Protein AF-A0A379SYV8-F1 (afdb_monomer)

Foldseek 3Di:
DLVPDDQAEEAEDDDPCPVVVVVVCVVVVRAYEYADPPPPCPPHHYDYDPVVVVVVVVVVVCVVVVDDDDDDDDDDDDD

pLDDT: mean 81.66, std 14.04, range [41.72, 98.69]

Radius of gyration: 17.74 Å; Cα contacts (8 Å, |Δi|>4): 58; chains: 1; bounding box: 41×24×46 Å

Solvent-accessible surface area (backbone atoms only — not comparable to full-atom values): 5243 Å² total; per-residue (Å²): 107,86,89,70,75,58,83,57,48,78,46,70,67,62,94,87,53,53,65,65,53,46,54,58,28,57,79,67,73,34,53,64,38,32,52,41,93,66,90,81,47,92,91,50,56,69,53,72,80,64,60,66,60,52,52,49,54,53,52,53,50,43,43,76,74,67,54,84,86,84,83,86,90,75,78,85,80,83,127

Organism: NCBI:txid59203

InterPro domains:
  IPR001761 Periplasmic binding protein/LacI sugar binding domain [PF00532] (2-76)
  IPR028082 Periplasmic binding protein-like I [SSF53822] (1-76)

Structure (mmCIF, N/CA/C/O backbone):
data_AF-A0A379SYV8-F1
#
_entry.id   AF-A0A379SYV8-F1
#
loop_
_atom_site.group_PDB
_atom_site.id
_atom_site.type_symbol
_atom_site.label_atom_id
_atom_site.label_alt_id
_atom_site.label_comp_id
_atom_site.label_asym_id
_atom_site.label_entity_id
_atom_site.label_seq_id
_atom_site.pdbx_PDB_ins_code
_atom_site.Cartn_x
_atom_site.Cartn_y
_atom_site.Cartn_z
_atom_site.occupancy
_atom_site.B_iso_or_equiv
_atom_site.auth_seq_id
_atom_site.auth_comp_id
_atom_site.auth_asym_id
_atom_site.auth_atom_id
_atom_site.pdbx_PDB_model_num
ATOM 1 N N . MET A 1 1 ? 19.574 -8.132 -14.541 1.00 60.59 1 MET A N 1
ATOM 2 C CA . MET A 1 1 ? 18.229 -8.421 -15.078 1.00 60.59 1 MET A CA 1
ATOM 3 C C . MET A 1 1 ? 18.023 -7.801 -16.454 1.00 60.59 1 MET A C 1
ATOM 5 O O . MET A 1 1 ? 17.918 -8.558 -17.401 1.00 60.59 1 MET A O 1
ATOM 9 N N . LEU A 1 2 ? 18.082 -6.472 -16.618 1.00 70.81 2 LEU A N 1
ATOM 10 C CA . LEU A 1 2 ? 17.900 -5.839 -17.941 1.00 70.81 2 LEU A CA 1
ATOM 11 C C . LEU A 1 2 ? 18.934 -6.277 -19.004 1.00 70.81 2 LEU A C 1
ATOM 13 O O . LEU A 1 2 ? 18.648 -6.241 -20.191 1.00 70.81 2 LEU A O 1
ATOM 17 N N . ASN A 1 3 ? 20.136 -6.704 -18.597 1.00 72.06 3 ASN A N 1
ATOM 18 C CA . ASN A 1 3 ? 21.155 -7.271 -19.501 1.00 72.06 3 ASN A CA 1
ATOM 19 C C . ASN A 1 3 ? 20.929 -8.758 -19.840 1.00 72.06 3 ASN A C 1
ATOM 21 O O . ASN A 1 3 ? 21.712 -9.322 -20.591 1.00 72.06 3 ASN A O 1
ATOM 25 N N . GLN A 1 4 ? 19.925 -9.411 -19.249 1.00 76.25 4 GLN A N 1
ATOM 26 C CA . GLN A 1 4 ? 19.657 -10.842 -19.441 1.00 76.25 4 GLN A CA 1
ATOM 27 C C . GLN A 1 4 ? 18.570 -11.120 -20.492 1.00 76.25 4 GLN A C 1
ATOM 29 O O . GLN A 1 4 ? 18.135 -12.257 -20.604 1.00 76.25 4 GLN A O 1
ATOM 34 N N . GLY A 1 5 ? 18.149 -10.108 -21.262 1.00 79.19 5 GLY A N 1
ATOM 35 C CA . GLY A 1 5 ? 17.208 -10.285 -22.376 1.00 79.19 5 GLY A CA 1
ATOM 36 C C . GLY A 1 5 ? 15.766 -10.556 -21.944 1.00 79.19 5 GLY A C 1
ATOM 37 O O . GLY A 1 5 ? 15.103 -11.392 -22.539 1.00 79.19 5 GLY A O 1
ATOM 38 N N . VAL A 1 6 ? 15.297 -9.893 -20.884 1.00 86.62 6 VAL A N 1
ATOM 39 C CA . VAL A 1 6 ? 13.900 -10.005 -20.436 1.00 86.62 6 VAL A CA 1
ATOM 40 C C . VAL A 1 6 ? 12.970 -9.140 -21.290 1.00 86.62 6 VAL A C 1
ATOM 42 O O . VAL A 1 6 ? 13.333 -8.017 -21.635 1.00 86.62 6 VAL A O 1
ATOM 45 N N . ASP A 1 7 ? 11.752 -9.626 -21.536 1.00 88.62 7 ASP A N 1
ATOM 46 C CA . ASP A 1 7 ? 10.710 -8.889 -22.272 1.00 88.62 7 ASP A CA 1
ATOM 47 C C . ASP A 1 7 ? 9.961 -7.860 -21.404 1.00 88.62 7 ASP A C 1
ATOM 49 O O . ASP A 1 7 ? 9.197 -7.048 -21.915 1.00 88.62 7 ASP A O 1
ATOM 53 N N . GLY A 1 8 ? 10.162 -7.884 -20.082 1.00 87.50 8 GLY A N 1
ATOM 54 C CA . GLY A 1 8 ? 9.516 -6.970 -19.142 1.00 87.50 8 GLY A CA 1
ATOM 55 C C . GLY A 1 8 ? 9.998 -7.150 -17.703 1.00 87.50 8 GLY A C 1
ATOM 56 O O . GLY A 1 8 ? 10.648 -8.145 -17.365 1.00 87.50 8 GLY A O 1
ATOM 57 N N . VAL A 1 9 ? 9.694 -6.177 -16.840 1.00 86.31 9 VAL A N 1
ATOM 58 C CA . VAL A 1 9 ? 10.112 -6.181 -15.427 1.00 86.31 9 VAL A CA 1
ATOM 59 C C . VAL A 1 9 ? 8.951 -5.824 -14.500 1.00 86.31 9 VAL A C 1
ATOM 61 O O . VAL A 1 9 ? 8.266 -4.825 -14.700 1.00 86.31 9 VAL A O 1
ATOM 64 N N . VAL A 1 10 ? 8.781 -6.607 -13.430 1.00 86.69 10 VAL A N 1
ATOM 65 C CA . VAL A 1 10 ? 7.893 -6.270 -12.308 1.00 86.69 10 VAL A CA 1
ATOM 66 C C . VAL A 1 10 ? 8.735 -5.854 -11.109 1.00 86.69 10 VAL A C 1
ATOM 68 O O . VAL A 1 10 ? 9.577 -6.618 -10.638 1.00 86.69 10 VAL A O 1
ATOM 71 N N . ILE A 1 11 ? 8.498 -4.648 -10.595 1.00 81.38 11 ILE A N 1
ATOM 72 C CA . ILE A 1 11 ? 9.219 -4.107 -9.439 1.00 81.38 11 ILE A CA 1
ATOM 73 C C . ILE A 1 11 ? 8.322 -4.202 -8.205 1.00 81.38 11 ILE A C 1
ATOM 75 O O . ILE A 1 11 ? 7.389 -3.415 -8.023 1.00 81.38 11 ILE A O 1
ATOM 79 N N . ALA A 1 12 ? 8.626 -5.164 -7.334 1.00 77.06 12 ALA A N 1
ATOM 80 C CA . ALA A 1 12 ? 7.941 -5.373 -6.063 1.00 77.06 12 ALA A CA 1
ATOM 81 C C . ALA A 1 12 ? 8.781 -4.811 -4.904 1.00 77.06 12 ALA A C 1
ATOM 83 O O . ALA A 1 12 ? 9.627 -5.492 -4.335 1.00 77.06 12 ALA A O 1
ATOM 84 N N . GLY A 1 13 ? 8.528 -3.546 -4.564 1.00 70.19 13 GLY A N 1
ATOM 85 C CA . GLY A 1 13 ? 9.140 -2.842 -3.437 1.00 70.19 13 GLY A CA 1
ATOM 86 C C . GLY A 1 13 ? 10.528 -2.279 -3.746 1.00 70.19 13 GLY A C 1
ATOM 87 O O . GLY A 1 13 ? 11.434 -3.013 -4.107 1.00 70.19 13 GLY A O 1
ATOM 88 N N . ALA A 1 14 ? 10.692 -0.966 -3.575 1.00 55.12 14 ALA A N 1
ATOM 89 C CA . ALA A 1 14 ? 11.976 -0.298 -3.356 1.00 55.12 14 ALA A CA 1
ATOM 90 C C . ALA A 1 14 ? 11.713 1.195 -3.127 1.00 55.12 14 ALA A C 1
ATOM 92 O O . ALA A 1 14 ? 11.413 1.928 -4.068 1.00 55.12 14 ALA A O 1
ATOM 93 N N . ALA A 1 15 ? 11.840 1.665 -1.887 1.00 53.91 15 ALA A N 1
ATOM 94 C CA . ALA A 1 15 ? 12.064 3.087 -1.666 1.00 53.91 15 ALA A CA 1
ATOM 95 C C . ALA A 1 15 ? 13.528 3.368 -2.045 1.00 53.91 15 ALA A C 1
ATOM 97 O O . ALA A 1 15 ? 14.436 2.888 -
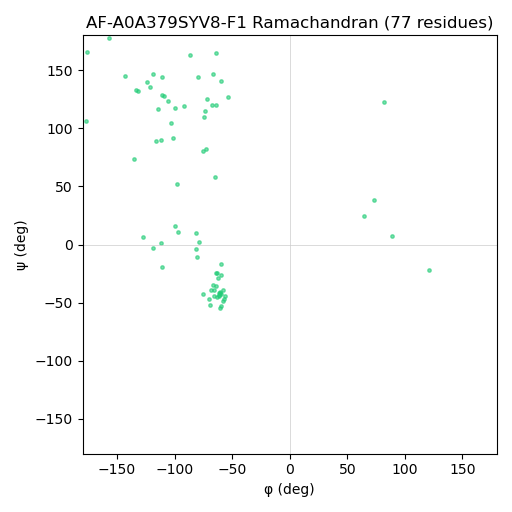1.370 1.00 53.91 15 ALA A O 1
ATOM 98 N N . GLY A 1 16 ? 13.754 4.074 -3.155 1.00 57.69 16 GLY A N 1
ATOM 99 C CA . GLY A 1 16 ? 15.049 4.695 -3.467 1.00 57.69 16 GLY A CA 1
ATOM 100 C C . GLY A 1 16 ? 15.746 4.270 -4.764 1.00 57.69 16 GLY A C 1
ATOM 101 O O . GLY A 1 16 ? 16.552 5.042 -5.263 1.00 57.69 16 GLY A O 1
ATOM 102 N N . SER A 1 17 ? 15.446 3.104 -5.352 1.00 64.19 17 SER A N 1
ATOM 103 C CA . SER A 1 17 ? 16.096 2.645 -6.605 1.00 64.19 17 SER A CA 1
ATOM 104 C C . SER A 1 17 ? 15.145 2.443 -7.791 1.00 64.19 17 SER A C 1
ATOM 106 O O . SER A 1 17 ? 15.596 2.128 -8.894 1.00 64.19 17 SER A O 1
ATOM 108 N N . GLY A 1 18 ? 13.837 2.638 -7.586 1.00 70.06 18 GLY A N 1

# WHAT TO DO
Each line from the one that contains "ATOM 106 O O" through the end of the material above should be returned exactly, and nothing else.

# PROBLEM SOLUTION
ATOM 106 O O . SER A 1 17 ? 15.596 2.128 -8.894 1.00 64.19 17 SER A O 1
ATOM 108 N N . GLY A 1 18 ? 13.837 2.638 -7.586 1.00 70.06 18 GLY A N 1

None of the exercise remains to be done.